» Task item:
Would you please return the lines of the entries below starting at the line that has "ATOM 97 C C" and ending at the line that has "ATOM 100 C CA . CYS", both included, exactly as they are?

── The data ──

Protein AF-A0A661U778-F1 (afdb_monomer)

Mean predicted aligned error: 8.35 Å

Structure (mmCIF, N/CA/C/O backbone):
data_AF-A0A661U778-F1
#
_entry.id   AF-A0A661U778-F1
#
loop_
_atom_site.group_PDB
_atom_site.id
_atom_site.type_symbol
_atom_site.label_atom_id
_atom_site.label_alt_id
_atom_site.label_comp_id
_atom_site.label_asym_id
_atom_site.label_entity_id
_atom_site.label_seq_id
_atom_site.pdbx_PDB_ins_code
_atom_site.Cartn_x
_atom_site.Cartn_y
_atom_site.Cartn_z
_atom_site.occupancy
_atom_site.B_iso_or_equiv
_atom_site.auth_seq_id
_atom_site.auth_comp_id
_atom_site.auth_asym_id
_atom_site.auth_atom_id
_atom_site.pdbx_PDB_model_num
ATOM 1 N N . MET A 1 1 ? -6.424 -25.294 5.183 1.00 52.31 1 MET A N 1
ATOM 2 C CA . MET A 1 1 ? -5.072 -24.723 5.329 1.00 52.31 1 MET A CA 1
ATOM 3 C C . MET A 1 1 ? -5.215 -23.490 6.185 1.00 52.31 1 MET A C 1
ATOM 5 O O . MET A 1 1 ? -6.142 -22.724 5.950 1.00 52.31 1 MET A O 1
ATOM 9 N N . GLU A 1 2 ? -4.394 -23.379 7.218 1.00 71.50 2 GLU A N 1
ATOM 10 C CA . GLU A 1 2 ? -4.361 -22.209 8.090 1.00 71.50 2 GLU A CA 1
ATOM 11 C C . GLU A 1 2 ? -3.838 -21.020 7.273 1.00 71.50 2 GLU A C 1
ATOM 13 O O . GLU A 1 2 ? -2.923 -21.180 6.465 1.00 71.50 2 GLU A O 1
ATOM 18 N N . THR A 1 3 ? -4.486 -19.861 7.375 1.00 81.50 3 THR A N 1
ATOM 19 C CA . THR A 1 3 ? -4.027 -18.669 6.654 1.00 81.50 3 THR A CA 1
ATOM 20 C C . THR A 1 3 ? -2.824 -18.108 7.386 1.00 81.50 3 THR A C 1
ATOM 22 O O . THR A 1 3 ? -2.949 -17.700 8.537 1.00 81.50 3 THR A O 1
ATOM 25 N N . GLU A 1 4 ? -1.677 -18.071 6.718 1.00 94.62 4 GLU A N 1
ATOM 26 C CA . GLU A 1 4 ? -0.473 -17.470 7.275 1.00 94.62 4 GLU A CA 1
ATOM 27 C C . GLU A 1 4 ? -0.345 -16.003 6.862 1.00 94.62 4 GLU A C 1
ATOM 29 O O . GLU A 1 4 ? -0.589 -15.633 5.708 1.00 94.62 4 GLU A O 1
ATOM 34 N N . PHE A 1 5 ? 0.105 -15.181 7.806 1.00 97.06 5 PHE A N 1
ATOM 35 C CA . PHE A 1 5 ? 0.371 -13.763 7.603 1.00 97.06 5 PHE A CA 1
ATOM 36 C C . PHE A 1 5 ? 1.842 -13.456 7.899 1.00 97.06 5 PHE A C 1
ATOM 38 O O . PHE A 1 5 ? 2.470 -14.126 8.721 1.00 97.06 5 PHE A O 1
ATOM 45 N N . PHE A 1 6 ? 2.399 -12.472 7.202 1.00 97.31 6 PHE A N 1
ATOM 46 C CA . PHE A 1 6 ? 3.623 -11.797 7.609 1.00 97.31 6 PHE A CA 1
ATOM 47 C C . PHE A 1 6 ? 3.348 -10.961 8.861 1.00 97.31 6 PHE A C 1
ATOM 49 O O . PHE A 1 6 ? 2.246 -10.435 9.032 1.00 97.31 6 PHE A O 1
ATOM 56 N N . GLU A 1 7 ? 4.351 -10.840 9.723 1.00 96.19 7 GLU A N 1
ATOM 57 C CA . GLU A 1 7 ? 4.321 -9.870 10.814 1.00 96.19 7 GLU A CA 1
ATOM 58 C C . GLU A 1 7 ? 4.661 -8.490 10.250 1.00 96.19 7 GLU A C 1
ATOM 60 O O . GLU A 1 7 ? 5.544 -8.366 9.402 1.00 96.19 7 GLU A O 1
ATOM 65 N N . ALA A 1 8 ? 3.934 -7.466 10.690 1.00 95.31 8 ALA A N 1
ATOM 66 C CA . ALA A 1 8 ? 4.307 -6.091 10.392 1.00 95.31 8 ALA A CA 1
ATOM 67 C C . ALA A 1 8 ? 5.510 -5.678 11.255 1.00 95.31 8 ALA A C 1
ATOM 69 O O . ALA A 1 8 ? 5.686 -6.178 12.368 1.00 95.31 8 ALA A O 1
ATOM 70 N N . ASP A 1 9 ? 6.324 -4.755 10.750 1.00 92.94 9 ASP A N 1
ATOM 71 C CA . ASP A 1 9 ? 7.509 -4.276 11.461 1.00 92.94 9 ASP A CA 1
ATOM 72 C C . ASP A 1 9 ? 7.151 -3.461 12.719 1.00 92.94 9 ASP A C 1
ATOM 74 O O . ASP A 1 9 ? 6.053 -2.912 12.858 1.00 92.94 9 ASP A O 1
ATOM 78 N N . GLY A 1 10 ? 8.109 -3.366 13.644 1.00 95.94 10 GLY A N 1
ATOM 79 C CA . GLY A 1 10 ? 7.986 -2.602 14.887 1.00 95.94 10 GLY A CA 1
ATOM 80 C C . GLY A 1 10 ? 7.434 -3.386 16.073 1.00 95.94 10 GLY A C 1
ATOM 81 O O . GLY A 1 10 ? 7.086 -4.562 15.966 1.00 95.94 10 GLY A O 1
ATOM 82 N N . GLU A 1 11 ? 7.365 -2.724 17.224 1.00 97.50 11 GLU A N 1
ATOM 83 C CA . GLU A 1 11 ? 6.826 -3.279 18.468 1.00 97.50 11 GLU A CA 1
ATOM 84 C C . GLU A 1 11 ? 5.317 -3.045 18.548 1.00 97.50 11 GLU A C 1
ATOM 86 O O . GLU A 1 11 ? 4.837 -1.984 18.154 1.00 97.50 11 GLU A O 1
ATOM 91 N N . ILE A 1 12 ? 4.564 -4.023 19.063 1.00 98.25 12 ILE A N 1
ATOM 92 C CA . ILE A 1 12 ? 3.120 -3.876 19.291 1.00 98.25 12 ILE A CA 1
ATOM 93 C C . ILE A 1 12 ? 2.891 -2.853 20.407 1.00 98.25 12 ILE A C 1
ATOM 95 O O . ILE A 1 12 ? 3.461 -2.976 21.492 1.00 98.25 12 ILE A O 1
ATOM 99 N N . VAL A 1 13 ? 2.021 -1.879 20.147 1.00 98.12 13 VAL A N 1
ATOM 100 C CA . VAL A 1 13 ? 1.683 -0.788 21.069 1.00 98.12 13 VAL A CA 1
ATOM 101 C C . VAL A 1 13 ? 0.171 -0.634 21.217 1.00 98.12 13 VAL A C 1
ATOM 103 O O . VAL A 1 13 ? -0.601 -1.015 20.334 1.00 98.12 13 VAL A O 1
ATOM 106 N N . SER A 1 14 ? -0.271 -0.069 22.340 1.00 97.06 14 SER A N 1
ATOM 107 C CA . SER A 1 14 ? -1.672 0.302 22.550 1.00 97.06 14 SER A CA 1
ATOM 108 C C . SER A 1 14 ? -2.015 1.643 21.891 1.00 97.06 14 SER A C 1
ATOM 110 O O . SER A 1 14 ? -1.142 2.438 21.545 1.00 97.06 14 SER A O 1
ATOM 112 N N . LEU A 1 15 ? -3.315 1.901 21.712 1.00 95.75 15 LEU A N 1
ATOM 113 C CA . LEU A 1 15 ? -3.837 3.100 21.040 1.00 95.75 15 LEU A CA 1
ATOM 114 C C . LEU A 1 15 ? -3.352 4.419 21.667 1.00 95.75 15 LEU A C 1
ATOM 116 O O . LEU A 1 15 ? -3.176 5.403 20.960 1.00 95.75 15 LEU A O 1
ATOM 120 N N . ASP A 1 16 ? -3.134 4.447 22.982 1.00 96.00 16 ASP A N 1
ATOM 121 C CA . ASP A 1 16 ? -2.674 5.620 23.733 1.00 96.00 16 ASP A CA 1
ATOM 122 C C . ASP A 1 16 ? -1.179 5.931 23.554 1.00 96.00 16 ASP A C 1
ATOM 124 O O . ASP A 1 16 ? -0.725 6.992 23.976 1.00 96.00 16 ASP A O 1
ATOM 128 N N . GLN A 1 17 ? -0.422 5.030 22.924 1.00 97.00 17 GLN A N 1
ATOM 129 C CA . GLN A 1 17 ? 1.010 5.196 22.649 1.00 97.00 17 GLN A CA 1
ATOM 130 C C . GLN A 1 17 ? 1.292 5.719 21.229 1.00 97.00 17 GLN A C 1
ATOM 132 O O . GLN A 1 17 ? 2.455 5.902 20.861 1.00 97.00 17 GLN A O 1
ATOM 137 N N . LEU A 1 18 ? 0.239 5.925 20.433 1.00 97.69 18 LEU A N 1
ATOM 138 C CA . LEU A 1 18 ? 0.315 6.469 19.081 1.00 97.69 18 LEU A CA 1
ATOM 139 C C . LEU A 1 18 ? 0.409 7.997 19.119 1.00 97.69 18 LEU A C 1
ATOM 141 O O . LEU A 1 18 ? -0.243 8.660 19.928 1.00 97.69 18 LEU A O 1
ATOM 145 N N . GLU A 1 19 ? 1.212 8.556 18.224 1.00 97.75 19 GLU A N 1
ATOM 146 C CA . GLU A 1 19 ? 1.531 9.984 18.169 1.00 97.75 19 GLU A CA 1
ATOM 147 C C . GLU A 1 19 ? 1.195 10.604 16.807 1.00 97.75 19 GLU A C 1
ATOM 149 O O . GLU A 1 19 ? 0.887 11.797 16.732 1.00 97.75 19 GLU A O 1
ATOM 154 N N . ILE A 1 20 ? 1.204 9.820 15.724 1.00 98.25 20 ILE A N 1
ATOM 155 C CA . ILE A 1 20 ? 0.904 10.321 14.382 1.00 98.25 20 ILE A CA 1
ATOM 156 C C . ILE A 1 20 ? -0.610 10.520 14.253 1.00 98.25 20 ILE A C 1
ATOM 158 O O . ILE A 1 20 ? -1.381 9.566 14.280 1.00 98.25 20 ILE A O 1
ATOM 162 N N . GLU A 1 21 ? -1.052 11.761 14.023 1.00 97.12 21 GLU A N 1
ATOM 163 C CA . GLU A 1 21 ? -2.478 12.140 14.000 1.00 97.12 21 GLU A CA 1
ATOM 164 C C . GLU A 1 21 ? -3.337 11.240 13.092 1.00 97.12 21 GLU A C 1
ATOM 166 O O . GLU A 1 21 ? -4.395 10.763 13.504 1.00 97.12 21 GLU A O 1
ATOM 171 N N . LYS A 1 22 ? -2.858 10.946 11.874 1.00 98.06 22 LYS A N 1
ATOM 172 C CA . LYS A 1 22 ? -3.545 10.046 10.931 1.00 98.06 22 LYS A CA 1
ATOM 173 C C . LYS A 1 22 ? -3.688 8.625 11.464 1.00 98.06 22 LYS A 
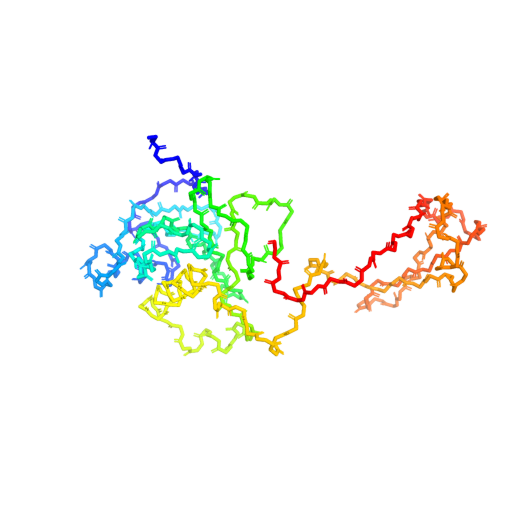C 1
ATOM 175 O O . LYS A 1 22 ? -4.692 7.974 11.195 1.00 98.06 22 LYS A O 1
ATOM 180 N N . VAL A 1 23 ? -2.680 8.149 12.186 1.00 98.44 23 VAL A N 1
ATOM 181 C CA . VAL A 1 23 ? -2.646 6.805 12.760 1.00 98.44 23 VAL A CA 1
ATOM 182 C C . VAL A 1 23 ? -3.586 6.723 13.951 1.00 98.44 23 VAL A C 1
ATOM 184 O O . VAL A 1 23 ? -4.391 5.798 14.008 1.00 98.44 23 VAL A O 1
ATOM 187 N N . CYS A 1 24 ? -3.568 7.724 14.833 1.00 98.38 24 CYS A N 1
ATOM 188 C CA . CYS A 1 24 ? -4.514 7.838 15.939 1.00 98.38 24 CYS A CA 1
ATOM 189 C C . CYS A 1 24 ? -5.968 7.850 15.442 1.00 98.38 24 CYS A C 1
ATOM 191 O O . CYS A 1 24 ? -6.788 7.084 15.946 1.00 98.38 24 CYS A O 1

───
── The data ──

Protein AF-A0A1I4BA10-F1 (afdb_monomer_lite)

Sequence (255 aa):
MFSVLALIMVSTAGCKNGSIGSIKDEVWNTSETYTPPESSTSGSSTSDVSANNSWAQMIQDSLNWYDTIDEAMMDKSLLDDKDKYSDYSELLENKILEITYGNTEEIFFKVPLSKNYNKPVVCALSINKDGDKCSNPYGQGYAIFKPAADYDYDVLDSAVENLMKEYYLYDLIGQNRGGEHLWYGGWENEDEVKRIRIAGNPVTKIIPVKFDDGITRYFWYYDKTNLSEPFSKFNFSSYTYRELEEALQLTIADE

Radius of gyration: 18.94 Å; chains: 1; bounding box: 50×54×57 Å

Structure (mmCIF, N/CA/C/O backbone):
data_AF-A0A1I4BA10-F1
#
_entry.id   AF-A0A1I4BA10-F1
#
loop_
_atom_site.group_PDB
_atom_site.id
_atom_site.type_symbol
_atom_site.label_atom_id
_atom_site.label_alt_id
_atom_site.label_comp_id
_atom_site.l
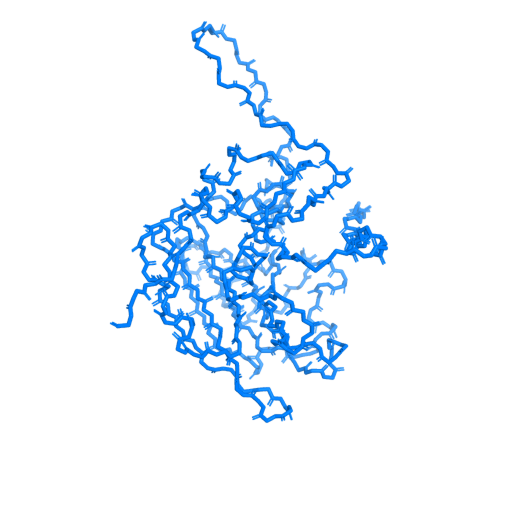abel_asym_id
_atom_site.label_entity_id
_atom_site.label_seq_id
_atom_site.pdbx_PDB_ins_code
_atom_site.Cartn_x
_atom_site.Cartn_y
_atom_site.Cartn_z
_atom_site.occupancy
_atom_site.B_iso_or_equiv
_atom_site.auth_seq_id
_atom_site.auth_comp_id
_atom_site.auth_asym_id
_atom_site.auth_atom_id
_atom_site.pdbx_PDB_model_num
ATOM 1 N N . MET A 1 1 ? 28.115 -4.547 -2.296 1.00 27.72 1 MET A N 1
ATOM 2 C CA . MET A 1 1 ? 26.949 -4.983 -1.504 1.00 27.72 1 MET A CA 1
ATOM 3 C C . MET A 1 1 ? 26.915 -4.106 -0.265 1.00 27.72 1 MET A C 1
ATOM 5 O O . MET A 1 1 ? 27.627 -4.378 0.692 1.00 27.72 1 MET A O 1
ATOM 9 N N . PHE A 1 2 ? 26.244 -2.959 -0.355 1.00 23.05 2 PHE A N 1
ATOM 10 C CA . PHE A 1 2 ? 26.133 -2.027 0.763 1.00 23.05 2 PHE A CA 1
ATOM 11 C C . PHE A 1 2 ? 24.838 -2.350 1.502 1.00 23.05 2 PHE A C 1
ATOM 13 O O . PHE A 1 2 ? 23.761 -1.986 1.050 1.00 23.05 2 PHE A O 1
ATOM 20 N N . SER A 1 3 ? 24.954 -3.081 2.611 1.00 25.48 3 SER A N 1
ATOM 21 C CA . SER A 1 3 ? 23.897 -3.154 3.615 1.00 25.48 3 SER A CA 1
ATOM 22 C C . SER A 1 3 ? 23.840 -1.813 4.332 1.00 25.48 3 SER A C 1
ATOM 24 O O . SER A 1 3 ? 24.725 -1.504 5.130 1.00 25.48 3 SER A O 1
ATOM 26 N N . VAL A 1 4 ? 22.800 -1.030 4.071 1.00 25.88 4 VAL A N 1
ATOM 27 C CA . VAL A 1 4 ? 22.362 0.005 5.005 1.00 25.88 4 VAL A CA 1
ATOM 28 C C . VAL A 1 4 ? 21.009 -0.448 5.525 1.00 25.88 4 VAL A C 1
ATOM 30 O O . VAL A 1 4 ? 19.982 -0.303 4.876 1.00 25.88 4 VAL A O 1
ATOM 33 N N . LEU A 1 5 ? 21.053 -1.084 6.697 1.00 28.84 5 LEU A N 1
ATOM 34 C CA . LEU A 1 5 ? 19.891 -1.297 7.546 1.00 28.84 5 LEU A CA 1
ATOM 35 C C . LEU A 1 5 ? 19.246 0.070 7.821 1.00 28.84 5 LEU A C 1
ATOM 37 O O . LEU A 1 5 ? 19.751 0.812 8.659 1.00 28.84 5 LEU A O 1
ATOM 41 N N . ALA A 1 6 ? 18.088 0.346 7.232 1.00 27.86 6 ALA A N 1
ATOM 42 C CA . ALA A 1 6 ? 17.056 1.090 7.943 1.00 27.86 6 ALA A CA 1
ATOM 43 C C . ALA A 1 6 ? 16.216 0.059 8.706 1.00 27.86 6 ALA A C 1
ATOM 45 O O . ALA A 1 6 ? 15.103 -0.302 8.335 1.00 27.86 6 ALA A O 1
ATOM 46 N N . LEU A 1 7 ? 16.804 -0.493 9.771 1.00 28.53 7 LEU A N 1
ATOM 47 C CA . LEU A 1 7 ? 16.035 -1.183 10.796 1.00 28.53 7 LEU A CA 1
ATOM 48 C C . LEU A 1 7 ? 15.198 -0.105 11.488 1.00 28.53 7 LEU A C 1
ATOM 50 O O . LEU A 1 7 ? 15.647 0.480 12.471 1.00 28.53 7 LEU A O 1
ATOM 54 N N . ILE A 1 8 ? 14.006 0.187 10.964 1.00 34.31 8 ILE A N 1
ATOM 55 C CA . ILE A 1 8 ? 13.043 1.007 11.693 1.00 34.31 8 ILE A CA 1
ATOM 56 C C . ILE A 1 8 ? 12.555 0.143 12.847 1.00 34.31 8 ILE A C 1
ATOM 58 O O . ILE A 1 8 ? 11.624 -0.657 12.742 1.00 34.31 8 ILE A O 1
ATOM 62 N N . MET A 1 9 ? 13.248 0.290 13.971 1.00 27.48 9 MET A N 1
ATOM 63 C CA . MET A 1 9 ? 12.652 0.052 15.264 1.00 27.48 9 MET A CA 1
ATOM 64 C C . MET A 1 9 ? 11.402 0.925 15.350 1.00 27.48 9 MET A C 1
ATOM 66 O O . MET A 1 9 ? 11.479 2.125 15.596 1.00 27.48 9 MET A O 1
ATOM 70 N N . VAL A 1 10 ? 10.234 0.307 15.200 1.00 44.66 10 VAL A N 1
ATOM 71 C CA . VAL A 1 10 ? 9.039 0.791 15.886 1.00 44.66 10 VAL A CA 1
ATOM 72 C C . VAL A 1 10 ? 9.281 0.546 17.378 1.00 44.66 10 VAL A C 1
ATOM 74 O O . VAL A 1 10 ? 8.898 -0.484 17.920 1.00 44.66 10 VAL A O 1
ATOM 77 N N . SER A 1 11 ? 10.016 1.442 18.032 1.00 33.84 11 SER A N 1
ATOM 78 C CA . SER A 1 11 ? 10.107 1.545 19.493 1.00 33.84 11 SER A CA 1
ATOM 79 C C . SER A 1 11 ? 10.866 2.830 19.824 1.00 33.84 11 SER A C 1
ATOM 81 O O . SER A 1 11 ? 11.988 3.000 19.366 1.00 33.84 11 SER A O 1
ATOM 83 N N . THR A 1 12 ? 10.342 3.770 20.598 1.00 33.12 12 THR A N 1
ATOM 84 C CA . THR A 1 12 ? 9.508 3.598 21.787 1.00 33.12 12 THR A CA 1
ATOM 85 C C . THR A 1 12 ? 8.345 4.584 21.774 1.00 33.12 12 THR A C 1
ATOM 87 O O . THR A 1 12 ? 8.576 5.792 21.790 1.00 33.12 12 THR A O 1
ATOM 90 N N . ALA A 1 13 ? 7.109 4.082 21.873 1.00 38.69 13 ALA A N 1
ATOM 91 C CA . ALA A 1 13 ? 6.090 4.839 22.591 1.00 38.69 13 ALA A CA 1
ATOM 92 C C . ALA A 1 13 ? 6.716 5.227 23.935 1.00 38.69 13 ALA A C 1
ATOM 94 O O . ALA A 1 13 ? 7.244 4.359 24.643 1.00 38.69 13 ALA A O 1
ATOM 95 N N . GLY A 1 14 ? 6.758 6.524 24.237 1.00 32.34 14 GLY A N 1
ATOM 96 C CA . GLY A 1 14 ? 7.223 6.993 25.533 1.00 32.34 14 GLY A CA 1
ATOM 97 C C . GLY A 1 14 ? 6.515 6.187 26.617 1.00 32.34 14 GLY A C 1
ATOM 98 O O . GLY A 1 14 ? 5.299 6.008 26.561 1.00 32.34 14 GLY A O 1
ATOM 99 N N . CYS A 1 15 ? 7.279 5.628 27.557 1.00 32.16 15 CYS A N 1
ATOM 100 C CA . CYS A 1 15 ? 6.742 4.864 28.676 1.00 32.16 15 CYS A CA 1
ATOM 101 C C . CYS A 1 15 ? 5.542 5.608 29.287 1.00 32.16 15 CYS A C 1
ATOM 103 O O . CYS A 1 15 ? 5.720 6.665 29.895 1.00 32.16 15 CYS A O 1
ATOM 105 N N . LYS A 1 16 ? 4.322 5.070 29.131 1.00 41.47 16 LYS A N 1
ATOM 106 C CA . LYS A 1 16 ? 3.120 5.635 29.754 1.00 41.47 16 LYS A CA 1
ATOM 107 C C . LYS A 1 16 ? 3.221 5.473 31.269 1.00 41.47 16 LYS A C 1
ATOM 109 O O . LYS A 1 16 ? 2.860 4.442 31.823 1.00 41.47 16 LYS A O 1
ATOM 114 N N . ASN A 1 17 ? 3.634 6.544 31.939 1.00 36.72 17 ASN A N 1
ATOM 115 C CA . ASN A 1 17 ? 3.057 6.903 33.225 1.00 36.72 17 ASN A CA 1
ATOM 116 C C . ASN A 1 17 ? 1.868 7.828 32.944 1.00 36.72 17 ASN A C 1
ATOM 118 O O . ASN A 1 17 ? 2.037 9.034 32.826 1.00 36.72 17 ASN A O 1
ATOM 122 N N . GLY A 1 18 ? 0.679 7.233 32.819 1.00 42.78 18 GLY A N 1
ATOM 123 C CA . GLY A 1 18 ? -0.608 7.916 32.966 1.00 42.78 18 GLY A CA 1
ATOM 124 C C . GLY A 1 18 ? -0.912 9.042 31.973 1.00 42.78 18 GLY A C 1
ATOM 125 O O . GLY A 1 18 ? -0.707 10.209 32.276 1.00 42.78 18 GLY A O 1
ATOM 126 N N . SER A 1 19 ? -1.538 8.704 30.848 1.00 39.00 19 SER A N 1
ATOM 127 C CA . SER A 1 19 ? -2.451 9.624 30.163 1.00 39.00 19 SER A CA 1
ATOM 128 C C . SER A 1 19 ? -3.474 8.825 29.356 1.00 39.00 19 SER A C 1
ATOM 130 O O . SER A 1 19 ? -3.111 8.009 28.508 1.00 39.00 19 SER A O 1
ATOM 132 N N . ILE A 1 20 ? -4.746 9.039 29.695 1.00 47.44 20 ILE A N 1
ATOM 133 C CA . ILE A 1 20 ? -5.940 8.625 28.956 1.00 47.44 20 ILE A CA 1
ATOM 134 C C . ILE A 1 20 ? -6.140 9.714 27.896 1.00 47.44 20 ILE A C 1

───

» Solution for this problem:
ATOM 97 C C . GLY A 1 14 ? 6.515 6.187 26.617 1.00 32.34 14 GLY A C 1
ATOM 98 O O . GLY A 1 14 ? 5.299 6.008 26.561 1.00 32.34 14 GLY A O 1
ATOM 99 N N . CYS A 1 15 ? 7.279 5.628 27.557 1.00 32.16 15 CYS A N 1
ATOM 100 C CA . CYS A 1 15 ? 6.742 4.864 28.676 1.00 32.16 15 CYS A CA 1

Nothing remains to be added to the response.